WHAT THE TASK ASKS:
After locating the line containing "ATOM 180 C CA" in the entries below, please write out that line and the rest through the end exactly. Omit pictures.

--

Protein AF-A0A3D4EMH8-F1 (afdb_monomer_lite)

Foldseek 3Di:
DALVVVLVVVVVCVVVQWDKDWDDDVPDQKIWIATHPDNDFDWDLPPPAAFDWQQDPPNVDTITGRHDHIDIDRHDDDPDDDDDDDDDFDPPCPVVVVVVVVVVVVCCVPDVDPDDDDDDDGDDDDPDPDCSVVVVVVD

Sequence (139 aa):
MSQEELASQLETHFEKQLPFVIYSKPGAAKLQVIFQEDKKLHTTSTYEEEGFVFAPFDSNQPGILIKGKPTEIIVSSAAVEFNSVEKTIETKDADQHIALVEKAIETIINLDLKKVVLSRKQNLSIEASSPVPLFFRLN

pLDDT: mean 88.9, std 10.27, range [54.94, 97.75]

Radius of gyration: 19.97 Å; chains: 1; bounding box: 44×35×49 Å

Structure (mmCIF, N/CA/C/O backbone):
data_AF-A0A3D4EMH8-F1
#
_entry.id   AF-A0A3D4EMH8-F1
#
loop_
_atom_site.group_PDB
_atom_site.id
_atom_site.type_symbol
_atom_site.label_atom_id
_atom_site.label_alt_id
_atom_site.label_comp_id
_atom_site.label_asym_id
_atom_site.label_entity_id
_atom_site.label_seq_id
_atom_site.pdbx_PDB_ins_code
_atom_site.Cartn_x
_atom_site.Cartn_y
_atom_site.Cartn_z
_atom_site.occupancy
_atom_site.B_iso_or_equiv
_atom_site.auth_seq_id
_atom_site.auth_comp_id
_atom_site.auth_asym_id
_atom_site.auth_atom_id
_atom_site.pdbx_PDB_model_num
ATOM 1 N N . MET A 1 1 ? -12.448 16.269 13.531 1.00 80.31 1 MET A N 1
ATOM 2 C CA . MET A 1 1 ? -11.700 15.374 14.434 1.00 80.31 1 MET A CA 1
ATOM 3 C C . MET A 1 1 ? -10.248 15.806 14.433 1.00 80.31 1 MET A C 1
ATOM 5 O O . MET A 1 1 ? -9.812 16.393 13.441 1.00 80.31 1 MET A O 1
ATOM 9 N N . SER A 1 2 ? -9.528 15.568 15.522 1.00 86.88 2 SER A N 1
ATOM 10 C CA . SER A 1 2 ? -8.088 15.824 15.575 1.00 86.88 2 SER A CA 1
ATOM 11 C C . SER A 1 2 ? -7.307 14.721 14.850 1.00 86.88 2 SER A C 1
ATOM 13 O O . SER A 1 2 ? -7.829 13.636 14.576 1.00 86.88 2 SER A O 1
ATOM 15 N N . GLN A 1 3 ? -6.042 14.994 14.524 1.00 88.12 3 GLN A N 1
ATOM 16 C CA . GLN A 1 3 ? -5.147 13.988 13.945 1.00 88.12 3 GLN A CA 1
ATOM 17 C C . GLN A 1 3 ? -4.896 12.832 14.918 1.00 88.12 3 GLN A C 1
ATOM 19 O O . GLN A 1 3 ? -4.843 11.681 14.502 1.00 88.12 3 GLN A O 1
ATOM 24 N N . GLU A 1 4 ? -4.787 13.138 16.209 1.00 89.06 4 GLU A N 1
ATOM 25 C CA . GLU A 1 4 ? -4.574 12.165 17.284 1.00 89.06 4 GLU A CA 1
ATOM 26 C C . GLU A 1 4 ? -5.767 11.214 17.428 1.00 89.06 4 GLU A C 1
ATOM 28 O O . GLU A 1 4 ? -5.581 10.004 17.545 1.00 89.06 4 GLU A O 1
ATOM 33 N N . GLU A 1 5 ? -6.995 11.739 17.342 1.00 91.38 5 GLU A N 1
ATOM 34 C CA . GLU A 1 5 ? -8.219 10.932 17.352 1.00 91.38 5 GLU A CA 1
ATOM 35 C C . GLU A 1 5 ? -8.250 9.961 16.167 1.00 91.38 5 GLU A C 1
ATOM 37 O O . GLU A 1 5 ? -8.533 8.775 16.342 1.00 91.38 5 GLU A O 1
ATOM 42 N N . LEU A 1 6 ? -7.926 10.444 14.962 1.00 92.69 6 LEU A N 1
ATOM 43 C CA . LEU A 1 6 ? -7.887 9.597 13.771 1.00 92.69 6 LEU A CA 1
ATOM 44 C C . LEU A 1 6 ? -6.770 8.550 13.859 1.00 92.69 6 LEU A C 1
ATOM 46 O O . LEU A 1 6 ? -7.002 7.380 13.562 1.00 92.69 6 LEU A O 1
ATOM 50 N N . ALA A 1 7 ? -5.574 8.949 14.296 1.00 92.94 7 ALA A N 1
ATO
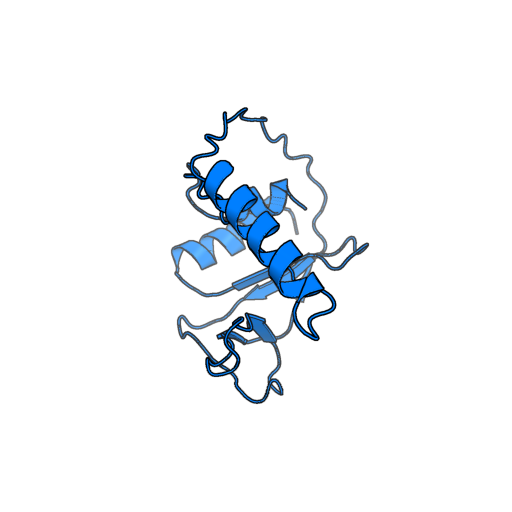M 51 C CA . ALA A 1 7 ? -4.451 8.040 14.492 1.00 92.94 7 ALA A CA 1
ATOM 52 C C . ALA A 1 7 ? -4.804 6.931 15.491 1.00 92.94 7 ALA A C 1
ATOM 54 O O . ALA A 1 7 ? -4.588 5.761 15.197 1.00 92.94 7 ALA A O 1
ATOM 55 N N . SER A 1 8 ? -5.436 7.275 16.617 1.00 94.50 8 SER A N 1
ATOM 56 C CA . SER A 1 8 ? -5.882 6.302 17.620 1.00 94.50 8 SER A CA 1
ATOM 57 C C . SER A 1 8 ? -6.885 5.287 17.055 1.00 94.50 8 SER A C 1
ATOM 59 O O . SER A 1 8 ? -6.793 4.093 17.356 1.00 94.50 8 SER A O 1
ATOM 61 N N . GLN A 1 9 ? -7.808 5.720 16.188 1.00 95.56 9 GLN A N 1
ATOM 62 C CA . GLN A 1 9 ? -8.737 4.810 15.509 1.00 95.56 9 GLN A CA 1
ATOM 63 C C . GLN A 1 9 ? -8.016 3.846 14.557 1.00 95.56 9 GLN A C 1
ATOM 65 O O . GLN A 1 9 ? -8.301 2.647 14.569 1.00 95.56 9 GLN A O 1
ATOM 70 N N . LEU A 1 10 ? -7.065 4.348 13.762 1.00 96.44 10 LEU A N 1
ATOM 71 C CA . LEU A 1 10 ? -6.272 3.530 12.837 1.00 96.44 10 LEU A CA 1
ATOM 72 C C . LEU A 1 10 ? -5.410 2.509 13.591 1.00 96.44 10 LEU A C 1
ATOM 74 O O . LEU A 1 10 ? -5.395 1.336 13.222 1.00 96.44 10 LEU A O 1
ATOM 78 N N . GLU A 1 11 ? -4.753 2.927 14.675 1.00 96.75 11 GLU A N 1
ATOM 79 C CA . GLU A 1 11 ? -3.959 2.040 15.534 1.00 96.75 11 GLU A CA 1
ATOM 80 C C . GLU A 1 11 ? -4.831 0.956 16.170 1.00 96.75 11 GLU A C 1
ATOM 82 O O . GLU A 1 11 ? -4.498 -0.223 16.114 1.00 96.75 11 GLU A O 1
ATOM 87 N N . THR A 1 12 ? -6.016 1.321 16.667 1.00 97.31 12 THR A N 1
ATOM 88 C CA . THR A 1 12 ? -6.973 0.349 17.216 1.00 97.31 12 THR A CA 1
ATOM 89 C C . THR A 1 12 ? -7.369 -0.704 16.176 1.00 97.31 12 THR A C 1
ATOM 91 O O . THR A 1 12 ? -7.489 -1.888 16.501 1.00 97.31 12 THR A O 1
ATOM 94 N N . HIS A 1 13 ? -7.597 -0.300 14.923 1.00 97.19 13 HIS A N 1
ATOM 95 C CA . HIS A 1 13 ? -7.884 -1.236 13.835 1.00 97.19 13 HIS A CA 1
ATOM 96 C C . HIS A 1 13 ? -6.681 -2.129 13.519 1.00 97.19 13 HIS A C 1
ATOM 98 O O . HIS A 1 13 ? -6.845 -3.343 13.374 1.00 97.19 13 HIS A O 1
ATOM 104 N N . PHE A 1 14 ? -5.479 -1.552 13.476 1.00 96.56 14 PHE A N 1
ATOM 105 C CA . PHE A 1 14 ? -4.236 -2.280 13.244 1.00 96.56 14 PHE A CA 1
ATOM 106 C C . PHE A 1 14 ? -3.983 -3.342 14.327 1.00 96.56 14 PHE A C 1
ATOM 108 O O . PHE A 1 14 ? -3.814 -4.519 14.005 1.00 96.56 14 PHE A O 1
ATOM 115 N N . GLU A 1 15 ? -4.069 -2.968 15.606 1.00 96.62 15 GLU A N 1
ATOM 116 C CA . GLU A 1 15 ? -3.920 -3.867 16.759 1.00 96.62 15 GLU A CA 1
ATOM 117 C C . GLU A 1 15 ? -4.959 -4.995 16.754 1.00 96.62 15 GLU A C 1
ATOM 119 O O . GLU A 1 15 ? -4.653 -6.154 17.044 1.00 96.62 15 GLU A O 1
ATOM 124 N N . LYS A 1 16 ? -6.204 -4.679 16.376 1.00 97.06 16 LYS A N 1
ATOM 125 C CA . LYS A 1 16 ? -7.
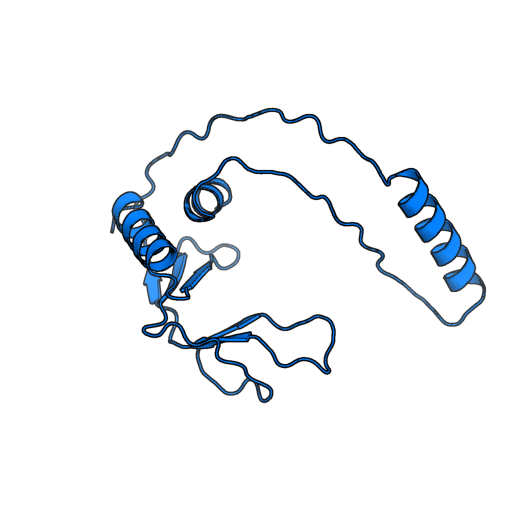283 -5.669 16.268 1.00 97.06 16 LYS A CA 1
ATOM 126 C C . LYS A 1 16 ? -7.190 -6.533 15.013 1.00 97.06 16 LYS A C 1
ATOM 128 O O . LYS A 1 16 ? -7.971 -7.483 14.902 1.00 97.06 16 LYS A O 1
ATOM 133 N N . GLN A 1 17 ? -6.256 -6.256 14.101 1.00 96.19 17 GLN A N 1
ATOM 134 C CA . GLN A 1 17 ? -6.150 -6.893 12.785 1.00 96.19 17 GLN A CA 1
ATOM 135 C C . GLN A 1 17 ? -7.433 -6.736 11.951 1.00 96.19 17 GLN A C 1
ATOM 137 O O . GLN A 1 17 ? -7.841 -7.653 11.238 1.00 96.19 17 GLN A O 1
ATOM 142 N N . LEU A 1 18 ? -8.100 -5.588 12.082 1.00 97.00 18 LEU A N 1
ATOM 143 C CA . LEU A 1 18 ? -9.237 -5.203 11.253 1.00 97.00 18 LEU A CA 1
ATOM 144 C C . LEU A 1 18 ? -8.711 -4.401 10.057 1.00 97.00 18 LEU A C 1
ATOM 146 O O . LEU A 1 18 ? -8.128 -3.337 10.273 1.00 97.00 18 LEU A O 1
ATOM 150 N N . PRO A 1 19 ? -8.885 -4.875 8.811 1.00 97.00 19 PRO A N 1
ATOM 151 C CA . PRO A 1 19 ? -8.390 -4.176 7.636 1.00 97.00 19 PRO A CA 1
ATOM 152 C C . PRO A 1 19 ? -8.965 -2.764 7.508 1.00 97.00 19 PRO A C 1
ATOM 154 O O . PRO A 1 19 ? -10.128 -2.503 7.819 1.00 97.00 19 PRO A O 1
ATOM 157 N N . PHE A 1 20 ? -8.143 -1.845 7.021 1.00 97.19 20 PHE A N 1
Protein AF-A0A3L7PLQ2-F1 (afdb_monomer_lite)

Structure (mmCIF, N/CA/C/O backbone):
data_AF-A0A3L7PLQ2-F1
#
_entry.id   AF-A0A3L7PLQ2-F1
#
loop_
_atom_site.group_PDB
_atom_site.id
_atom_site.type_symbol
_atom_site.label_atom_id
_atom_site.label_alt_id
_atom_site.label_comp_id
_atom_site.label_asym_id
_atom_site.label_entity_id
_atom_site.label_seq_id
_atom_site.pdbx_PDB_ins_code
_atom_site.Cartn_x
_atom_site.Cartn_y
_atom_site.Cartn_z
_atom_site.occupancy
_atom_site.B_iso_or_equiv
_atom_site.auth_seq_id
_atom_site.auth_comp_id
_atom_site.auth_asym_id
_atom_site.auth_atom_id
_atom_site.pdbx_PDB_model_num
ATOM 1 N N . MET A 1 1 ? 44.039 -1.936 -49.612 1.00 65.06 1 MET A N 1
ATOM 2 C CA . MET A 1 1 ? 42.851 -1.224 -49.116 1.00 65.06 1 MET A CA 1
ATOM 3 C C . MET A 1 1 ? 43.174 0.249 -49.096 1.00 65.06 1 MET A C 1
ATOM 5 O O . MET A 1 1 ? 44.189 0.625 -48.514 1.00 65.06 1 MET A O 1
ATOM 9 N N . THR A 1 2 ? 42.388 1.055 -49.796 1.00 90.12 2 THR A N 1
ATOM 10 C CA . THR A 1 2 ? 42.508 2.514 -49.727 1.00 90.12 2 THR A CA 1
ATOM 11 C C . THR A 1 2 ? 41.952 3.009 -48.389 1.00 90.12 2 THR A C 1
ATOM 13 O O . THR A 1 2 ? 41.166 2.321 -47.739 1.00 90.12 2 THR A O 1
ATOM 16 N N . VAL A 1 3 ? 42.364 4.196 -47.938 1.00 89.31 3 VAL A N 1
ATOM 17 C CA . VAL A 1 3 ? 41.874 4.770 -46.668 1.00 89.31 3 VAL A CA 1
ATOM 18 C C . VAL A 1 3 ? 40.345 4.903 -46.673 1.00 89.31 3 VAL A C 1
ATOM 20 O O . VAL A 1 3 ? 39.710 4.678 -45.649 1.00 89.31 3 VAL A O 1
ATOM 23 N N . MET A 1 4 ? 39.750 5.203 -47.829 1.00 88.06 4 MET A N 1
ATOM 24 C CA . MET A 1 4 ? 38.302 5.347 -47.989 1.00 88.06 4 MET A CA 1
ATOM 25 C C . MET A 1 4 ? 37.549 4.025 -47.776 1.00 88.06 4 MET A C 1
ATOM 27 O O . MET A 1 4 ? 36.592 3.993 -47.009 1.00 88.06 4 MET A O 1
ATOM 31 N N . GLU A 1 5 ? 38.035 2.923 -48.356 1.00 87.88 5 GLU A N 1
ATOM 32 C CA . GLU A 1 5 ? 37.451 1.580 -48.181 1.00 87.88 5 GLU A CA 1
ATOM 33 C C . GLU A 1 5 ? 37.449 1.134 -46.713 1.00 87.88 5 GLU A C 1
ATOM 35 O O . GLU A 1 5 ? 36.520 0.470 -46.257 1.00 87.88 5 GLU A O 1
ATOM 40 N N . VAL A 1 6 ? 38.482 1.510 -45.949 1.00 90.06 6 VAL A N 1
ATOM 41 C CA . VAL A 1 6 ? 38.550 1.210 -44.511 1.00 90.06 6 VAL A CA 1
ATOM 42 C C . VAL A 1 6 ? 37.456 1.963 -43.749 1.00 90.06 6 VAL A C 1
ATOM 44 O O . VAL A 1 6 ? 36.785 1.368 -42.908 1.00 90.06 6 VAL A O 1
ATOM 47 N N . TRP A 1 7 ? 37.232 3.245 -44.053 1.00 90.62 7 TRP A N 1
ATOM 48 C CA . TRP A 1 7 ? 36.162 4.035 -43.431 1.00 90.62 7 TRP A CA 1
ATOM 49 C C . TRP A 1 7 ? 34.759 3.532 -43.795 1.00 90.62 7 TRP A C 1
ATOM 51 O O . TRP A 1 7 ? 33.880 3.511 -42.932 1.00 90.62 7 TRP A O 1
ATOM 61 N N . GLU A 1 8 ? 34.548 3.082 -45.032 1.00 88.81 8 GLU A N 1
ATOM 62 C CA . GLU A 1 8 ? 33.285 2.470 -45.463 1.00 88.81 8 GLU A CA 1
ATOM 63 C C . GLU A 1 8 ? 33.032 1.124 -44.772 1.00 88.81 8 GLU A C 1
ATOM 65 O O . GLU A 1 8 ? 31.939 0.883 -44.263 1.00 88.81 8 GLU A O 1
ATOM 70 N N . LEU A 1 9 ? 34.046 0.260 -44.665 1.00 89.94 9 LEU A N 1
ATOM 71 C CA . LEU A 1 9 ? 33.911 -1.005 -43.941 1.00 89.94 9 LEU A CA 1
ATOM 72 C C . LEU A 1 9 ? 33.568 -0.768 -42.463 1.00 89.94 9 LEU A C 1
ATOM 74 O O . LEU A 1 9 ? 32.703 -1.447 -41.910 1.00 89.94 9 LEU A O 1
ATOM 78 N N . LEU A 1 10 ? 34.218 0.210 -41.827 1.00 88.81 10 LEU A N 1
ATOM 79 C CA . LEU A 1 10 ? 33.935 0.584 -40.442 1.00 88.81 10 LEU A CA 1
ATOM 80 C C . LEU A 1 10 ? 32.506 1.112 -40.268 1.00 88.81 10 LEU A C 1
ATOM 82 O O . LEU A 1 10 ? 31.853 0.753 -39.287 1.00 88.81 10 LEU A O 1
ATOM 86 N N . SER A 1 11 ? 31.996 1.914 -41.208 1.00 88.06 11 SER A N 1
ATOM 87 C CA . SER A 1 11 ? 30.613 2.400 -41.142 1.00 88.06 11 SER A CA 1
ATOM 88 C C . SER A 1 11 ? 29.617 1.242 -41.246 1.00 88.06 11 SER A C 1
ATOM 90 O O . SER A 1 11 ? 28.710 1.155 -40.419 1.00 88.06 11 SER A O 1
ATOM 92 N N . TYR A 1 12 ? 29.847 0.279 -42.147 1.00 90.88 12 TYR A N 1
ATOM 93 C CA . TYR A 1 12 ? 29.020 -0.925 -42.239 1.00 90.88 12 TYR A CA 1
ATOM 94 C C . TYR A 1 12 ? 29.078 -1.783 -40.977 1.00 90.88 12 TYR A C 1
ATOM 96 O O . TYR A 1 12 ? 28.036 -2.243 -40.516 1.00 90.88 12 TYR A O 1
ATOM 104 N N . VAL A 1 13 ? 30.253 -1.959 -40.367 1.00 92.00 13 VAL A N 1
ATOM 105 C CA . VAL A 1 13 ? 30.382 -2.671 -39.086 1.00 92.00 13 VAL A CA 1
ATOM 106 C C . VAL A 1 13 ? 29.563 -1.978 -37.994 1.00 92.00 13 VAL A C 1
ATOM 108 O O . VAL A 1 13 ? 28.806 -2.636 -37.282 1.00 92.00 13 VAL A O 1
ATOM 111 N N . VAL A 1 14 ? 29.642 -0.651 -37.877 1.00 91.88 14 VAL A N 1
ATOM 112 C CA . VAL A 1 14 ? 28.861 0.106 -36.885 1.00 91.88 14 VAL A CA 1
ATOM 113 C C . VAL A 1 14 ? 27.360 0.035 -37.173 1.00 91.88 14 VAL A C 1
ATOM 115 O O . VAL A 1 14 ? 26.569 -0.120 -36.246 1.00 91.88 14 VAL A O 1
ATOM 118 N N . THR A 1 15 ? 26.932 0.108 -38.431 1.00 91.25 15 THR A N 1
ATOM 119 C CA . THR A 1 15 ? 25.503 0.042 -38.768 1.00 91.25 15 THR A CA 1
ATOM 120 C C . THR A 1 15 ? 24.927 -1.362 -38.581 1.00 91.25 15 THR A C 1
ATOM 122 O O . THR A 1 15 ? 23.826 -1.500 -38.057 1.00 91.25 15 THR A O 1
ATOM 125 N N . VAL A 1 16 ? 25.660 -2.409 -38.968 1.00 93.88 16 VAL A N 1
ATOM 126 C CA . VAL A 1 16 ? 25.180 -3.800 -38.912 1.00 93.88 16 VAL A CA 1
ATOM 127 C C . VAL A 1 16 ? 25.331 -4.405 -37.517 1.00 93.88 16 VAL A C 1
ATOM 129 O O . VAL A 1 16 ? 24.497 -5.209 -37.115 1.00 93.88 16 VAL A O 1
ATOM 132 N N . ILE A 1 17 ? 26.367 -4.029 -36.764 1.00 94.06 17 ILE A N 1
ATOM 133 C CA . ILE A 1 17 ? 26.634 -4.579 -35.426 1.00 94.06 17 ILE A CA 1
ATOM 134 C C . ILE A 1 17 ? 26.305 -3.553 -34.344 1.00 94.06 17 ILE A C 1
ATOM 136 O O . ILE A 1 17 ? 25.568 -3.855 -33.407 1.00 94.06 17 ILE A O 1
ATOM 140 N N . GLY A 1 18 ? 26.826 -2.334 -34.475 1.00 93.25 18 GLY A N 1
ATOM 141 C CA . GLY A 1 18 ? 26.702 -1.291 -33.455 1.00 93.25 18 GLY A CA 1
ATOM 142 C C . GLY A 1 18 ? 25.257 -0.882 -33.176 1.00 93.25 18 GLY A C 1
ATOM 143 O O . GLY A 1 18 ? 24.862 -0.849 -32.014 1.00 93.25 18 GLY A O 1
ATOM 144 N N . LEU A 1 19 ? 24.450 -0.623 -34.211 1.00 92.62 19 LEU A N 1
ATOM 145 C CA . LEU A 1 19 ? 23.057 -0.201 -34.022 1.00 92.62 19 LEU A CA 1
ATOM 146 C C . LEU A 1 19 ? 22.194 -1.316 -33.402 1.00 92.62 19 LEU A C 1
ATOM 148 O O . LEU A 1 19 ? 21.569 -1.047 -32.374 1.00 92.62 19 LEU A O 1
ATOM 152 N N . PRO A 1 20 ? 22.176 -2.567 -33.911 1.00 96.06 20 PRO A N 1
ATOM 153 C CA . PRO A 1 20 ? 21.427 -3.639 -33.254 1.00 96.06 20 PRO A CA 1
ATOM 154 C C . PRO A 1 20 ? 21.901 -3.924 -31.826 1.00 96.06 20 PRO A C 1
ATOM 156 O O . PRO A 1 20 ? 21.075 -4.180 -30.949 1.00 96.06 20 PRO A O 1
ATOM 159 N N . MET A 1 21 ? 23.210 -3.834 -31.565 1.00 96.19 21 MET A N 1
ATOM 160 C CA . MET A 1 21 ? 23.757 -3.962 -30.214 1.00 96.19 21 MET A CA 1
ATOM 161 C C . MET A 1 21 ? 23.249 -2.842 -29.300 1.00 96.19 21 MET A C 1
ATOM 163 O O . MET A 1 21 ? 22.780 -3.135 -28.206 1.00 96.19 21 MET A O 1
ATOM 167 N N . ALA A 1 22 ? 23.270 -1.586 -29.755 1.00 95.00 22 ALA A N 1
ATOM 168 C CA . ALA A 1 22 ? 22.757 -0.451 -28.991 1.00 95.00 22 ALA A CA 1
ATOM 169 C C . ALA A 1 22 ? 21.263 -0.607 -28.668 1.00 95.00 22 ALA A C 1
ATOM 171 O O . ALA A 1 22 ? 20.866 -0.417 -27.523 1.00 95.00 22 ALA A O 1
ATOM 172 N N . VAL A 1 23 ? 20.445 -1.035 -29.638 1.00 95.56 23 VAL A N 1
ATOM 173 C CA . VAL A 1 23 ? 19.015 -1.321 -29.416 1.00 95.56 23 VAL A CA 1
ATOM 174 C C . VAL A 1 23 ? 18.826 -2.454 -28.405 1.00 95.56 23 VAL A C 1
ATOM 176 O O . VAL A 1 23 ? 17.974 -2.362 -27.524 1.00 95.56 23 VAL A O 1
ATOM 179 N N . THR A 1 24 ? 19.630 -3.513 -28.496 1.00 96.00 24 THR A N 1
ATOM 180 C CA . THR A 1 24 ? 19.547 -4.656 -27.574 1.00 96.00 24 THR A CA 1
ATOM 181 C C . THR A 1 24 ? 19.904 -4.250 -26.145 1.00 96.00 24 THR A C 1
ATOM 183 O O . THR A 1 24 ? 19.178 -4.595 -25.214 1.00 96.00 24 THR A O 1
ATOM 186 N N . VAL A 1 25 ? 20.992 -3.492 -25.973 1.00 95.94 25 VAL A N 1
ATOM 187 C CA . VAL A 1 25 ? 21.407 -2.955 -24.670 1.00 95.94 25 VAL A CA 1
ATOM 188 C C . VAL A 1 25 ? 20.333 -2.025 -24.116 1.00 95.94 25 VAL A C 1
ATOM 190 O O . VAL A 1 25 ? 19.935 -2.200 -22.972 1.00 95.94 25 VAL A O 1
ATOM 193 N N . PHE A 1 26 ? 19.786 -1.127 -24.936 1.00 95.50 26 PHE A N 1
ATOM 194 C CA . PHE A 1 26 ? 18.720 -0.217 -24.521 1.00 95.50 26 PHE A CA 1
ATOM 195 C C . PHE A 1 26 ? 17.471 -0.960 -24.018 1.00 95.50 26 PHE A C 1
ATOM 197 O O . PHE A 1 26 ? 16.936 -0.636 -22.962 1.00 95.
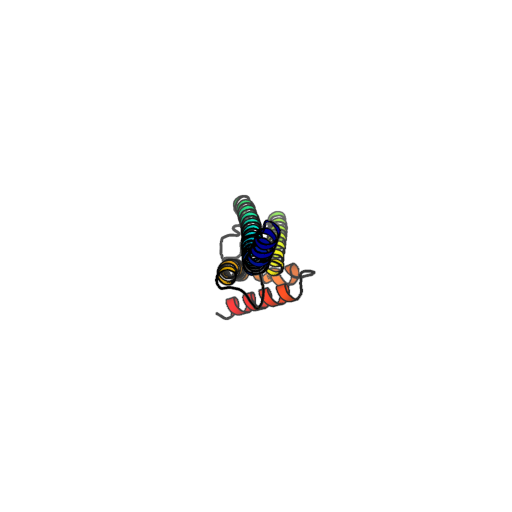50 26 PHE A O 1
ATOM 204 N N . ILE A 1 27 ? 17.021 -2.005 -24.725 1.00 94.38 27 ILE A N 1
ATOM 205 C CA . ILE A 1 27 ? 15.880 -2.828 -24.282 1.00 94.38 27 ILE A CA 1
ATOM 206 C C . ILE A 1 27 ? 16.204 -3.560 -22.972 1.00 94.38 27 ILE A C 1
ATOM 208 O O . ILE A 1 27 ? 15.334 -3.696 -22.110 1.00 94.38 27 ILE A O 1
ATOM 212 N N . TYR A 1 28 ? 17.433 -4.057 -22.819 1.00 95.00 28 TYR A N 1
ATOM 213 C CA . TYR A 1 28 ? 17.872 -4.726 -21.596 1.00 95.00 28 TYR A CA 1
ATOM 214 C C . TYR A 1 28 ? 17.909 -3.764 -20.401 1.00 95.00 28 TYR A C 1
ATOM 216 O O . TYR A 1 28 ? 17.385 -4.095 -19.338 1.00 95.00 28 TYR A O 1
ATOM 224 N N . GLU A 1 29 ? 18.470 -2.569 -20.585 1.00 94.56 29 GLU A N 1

--

FINAL ANSWER:
ATOM 180 C CA . THR A 1 24 ? 19.547 -4.656 -27.574 1.00 96.00 24 THR A CA 1
ATOM 181 C C . THR A 1 24 ? 19.904 -4.250 -26.145 1.00 96.00 24 THR A C 1
ATOM 183 O O . THR A 1 24 ? 19.178 -4.595 -25.214 1.00 96.00 24 THR A O 1
ATOM 186 N N . VAL A 1 25 ? 20.992 -3.492 -25.973 1.00 95.94 25 VAL A N 1
ATOM 187 C CA . VAL A 1 25 ? 21.407 -2.955 -24.670 1.00 95.94 25 VAL A CA 1
ATOM 188 C C . VAL A 1 25 ? 20.333 -2.025 -24.116 1.00 95.94 25 VAL A C 1
ATOM 190 O O . VAL A 1 25 ? 19.935 -2.200 -22.972 1.00 95.94 25 VAL A O 1
ATOM 193 N N . PHE A 1 26 ? 19.786 -1.127 -24.936 1.00 95.50 26 PHE A N 1
ATOM 194 C CA . PHE A 1 26 ? 18.720 -0.217 -24.521 1.00 95.50 26 PHE A CA 1
ATOM 195 C C . PHE A 1 26 ? 17.471 -0.960 -24.018 1.00 95.50 26 PHE A C 1
ATOM 197 O O . PHE A 1 26 ? 16.936 -0.636 -22.962 1.00 95.
50 26 PHE A O 1
ATOM 204 N N . ILE A 1 27 ? 17.021 -2.005 -24.725 1.00 94.38 27 ILE A N 1
ATOM 205 C CA . ILE A 1 27 ? 15.880 -2.828 -24.282 1.00 94.38 27 ILE A CA 1
ATOM 206 C C . ILE A 1 27 ? 16.204 -3.560 -22.972 1.00 94.38 27 ILE A C 1
ATOM 208 O O . ILE A 1 27 ? 15.334 -3.696 -22.110 1.00 94.38 27 ILE A O 1
ATOM 212 N N . TYR A 1 28 ? 17.433 -4.057 -22.819 1.00 95.00 28 TYR A N 1
ATOM 213 C CA . TYR A 1 28 ? 17.872 -4.726 -21.596 1.00 95.00 28 TYR A CA 1
ATOM 214 C C . TYR A 1 28 ? 17.909 -3.764 -20.401 1.00 95.00 28 TYR A C 1
ATOM 216 O O . TYR A 1 28 ? 17.385 -4.095 -19.338 1.00 95.00 28 TYR A O 1
ATOM 224 N N . GLU A 1 29 ? 18.470 -2.569 -20.585 1.00 94.56 29 GLU A N 1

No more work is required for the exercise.